Реквием Вячеслава Артёмова прозвучал в БЗК
Такое бывает редко. Когда объявленного концерта ждёшь, как События, предвкушаешь нечто особое, вплоть до привкуса страха под ложечкой, и когда Оно наступает — не обманываешься в ожиданиях…
Кто не в курсе — Армения и Россия не являются сейчас «соседями», то есть не имеют общей границы. Но, пожалуй, трудно найти другой столь этнически далёкий, с особой ветвью древневосточного христианства народ, чья историческая судьба так тесно была бы переплетена с историей России. Потому решение продюсерского центра «Арт-Брэнд» и лично Елены Харакидзян отметить в рамках фестиваля «Опера Априори» трагическую дату 100-летия Геноцида армян в Османской империи исполнением Реквиема Вячеслава Артёмова показалось неожиданным только на первый взгляд.
«Мученикам многострадальной России» — такой авторский подзаголовок имеет это произведение.
Но ведь формальным поводом для начала массовой резни в Стамбуле в ночь с 23 на 24 апреля 1915 года стало именно сочувствие — «пособничество» армян русской армии в Первой мировой войне, когда агонизирующая Османская империя вела во всём Причерноморье активные боевые действия против России. Армянские добровольцы в составе Кавказской армии, а с осени 1915 года Кавказского фронта под командованием Н. Н. Юденича отчаянно храбро сражались с турками плечом к плечу с русскими и другими народами Российской империи.

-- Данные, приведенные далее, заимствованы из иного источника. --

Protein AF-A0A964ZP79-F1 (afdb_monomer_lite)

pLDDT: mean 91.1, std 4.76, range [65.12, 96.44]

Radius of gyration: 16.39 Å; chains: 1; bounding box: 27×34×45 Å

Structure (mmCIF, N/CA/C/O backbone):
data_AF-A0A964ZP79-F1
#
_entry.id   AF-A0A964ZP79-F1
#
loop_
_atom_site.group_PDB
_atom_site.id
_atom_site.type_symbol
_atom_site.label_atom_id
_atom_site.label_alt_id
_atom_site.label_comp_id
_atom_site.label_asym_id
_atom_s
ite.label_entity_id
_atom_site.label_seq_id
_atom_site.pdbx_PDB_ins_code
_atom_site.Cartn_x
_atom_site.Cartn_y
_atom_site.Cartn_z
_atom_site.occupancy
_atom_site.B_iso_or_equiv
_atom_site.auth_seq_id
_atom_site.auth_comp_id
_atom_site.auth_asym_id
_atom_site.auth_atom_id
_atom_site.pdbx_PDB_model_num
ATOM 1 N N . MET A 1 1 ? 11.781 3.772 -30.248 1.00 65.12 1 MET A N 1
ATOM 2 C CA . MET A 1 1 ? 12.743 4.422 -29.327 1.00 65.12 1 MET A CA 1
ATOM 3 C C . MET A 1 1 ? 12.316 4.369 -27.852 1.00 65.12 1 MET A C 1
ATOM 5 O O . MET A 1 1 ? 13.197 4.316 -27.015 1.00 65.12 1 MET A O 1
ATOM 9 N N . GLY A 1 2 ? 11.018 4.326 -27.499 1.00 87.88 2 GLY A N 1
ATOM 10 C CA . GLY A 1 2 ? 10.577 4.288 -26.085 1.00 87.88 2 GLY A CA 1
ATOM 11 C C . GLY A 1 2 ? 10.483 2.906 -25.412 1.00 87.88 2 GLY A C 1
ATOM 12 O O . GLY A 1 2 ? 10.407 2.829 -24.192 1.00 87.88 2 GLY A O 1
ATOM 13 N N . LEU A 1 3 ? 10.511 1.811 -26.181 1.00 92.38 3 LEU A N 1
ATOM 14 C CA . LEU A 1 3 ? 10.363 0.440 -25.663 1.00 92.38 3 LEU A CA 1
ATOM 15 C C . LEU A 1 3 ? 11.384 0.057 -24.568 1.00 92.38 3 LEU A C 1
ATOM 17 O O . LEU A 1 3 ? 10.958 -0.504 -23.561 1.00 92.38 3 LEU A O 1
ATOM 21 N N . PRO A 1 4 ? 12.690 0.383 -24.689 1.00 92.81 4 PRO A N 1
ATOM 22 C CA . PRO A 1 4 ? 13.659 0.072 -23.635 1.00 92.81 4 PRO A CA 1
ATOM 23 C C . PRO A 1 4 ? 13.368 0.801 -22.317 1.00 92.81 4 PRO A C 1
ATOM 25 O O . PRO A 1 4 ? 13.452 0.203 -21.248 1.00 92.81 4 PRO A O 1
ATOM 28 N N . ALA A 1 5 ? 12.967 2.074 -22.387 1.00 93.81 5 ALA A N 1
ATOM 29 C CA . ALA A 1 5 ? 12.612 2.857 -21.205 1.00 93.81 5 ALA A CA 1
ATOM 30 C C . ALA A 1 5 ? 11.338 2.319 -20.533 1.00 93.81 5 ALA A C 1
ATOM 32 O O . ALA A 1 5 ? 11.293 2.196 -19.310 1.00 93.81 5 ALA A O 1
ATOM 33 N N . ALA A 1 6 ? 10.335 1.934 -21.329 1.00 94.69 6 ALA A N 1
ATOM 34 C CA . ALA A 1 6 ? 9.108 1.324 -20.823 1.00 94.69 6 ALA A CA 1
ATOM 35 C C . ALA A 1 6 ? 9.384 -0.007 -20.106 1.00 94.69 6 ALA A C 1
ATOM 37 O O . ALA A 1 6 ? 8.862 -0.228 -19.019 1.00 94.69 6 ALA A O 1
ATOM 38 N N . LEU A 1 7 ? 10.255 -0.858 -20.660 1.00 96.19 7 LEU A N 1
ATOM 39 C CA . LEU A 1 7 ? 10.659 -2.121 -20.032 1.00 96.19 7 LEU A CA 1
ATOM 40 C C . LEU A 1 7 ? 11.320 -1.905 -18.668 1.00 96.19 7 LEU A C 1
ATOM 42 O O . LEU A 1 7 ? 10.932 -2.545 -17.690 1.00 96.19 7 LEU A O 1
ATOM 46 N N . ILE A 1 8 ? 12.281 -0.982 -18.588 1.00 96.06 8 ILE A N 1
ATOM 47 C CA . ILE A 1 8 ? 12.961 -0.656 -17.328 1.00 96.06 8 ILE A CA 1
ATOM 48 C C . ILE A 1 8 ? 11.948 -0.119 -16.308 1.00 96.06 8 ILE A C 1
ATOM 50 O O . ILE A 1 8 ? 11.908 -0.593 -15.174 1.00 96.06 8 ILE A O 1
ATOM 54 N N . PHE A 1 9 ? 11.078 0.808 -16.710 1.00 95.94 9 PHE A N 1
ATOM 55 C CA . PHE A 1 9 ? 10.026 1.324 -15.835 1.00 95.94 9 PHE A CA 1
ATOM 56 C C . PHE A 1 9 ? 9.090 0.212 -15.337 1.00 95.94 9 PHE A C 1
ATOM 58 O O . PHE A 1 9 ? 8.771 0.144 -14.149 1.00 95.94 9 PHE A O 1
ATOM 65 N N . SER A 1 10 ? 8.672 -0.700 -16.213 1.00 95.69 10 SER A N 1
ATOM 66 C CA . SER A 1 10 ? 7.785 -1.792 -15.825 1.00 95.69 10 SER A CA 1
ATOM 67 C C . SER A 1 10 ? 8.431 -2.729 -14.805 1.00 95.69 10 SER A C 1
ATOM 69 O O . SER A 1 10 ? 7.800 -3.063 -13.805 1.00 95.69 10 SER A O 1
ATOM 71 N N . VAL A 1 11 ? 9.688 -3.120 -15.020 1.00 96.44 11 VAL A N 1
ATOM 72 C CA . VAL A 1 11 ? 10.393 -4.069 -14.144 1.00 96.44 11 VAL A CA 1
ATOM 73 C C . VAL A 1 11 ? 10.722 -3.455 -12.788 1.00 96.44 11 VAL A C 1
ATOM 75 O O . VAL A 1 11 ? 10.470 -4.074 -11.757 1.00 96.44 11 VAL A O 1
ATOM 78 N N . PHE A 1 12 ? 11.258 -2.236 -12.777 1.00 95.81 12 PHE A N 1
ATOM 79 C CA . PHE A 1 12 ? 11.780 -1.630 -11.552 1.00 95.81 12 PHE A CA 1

Так что официально причисленные к мученикам в эти дни Армянской апостольской церковью полтора миллиона погибших армян в каком-то смысле тоже пострадали за Россию.

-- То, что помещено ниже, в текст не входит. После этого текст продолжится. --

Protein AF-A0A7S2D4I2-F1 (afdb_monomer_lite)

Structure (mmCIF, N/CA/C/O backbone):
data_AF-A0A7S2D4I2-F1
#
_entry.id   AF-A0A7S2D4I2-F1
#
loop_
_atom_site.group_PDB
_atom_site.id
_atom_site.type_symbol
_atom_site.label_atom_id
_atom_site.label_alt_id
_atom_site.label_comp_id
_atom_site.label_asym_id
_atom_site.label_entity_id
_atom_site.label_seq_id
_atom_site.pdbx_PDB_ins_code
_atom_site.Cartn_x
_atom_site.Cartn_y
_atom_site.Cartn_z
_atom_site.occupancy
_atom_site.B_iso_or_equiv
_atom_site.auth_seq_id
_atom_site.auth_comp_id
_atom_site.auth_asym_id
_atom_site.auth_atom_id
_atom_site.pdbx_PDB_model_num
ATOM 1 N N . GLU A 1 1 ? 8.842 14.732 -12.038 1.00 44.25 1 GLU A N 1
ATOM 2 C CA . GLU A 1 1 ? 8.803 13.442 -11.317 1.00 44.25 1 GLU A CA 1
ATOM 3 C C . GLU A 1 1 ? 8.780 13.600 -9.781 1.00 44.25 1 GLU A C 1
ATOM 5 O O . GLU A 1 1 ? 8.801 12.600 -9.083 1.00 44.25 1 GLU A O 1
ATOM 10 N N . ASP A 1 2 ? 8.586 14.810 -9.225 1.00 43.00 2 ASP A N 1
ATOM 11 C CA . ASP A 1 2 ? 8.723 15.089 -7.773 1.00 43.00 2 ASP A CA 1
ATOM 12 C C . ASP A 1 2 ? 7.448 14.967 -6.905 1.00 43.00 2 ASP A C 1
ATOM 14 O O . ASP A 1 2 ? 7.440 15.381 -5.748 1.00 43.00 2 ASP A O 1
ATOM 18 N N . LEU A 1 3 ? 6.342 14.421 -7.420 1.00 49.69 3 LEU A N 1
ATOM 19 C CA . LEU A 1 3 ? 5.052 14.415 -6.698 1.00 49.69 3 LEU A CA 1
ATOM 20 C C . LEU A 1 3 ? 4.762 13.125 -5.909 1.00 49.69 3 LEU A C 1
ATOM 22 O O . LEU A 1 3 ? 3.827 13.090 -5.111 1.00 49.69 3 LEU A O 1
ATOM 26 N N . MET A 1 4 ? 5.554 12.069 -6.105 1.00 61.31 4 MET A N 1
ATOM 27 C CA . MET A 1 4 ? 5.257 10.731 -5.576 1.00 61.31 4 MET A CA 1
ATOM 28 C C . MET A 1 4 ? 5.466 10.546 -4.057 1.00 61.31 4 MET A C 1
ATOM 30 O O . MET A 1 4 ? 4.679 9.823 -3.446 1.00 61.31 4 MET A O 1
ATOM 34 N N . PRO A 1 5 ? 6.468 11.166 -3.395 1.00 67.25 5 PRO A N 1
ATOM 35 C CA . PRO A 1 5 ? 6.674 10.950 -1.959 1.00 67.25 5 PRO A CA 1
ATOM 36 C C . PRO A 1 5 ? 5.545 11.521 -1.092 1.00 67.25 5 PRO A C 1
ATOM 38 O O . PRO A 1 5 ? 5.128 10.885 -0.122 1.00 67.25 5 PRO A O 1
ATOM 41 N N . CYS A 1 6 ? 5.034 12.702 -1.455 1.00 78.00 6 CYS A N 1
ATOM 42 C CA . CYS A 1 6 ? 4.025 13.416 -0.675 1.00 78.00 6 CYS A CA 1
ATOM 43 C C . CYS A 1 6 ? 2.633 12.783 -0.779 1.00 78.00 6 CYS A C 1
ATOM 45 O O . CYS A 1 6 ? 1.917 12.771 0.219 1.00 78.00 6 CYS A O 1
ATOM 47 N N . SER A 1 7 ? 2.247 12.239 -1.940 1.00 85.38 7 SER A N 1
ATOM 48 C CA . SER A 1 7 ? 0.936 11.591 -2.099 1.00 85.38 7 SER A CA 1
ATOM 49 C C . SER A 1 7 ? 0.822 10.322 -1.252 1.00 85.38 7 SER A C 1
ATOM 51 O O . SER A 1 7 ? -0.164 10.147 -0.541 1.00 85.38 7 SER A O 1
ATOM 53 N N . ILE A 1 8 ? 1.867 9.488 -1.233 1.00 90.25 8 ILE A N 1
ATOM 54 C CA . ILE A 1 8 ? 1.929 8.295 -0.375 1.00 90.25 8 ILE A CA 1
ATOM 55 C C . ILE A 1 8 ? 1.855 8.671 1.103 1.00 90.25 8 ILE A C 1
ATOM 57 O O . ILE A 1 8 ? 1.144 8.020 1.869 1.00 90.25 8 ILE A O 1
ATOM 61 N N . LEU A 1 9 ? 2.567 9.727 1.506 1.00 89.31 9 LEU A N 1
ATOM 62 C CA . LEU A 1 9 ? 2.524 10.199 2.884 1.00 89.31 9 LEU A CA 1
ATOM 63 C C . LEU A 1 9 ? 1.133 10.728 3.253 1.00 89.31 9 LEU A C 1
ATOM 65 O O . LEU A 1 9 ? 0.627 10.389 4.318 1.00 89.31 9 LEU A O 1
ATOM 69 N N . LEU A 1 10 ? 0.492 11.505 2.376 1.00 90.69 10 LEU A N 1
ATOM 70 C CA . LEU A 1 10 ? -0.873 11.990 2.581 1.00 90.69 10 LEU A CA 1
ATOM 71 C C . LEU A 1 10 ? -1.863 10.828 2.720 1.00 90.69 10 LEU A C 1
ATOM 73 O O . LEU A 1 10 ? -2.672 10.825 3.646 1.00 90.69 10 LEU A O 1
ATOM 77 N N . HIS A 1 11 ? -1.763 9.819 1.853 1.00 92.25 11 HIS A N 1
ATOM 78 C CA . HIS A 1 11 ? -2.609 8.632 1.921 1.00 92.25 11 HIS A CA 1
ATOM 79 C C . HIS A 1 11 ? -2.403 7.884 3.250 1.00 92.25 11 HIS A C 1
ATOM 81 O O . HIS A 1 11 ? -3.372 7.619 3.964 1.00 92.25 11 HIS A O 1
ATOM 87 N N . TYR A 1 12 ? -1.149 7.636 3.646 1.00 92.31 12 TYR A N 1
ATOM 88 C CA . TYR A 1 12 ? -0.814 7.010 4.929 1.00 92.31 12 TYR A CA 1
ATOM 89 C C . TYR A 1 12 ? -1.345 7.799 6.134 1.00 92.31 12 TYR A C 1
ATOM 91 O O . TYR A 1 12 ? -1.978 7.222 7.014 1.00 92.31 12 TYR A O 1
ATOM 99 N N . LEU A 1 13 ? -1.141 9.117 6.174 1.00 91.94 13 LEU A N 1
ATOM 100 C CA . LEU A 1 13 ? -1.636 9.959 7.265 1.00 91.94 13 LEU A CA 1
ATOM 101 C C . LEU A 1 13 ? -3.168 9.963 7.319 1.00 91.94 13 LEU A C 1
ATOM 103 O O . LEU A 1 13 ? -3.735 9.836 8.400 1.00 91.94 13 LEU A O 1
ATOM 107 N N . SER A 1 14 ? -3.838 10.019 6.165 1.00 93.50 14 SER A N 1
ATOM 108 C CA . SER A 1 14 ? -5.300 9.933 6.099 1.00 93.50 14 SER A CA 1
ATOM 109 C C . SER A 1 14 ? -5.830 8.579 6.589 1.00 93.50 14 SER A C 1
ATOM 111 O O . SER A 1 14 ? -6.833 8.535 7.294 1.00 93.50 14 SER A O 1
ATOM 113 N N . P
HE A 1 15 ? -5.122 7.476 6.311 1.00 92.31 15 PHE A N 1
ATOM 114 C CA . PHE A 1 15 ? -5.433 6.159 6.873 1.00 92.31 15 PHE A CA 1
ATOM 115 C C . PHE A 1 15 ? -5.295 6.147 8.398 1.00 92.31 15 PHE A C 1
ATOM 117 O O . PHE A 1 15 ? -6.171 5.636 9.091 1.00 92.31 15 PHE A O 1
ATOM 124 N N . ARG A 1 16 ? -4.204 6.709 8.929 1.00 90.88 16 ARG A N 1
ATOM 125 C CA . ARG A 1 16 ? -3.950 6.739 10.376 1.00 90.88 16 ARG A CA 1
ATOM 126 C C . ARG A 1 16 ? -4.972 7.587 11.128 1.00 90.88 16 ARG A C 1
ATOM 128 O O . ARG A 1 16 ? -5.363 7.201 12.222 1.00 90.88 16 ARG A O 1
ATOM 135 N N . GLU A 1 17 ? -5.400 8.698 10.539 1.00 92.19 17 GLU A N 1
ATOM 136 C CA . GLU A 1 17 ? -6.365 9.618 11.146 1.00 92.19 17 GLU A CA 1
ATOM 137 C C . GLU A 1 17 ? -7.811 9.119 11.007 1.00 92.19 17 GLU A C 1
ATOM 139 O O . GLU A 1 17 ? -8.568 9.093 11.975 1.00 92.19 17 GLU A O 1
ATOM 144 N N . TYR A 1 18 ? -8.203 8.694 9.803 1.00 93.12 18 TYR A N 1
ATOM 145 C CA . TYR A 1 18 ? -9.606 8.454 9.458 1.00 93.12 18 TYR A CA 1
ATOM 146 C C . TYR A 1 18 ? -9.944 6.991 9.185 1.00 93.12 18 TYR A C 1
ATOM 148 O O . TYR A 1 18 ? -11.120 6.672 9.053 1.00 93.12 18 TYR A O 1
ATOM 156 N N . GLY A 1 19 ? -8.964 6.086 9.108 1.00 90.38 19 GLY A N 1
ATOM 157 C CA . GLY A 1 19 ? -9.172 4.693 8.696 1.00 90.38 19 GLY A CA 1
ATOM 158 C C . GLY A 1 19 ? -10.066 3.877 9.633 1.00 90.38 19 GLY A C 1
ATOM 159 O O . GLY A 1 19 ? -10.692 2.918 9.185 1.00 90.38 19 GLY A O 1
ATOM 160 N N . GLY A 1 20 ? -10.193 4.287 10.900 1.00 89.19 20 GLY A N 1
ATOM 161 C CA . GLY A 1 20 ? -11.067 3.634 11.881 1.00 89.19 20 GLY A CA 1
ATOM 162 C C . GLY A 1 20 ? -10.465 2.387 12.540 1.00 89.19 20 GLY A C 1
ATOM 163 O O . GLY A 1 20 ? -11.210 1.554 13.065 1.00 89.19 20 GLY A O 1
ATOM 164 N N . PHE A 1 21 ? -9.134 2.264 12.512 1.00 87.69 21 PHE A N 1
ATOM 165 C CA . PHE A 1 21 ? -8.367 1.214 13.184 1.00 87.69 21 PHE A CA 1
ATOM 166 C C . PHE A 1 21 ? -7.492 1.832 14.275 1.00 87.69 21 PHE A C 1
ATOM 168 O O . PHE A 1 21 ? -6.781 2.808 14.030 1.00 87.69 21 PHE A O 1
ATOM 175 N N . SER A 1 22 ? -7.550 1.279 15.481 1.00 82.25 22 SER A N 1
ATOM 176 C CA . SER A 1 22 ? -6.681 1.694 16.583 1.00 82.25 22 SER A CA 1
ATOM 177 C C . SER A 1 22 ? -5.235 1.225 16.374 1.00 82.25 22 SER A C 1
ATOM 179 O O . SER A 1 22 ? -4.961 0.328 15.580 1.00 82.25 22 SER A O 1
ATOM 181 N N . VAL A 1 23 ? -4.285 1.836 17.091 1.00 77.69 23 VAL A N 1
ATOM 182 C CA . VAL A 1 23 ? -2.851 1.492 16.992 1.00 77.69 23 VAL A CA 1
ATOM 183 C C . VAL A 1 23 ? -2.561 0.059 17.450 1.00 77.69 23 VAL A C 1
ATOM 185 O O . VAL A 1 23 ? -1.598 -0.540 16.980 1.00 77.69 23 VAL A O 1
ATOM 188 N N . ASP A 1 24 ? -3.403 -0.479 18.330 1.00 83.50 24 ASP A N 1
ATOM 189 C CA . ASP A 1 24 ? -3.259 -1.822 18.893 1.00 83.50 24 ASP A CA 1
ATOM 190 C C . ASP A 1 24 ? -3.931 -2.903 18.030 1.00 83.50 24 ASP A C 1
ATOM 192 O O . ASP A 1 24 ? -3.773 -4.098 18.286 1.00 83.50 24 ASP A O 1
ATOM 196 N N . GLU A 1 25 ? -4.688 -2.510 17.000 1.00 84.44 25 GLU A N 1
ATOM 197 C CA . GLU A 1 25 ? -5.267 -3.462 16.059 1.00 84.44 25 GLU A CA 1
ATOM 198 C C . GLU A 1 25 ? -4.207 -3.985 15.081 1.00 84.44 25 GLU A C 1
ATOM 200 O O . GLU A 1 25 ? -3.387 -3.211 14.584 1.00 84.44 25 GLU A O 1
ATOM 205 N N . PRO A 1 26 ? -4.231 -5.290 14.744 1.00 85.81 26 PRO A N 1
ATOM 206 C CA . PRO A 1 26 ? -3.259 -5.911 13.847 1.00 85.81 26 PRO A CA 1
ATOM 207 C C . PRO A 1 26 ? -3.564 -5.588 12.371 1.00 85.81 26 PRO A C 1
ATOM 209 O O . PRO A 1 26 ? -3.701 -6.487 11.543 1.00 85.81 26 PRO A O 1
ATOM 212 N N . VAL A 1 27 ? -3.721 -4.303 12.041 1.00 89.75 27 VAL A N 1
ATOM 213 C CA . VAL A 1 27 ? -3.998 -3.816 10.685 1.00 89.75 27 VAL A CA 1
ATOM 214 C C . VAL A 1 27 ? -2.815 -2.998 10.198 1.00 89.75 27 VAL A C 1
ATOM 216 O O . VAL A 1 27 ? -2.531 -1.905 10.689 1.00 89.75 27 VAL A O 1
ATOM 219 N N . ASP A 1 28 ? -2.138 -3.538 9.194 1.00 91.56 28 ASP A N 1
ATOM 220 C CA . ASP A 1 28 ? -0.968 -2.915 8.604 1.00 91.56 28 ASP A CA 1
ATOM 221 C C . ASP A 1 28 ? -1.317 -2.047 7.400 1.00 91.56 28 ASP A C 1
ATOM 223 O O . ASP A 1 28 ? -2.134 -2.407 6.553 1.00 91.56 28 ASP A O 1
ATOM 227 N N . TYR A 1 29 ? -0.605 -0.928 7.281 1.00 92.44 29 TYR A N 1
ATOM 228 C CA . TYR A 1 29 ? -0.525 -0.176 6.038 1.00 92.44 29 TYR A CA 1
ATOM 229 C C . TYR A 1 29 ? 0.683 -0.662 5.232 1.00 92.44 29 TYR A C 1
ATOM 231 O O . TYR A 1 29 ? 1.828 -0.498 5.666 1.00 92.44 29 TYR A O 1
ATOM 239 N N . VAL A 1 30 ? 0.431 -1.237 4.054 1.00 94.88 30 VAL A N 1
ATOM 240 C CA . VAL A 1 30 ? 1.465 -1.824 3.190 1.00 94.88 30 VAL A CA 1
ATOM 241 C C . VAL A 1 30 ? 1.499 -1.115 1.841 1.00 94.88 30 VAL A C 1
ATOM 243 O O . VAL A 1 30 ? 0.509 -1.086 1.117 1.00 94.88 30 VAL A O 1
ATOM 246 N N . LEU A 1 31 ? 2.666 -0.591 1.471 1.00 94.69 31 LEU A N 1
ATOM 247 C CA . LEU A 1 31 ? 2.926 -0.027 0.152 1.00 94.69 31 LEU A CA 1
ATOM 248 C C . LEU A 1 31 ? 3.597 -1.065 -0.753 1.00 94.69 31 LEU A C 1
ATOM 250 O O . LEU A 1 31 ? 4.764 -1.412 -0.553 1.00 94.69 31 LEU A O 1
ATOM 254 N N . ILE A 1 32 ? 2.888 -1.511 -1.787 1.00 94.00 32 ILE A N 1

И ещё одно знаковое совпадение. Композитор закончил свой Реквием в 1988 году, и произведение по странному стечению обстоятельств оказалось связано с другой страшной трагедией в истории Армении — землетрясением в Спитаке: Реквием передавали по Всесоюзному радио, что стало беспрецедентным случаем, поскольку произведения «религиозной направленности» никогда ранее не передавали по советскому радио, даже Реквиемы Моцарта и Верди.
Начало вечера 23 апреля в Большом зале Московской консерватории сразу задало пронзительный исповедальный тон происходящему.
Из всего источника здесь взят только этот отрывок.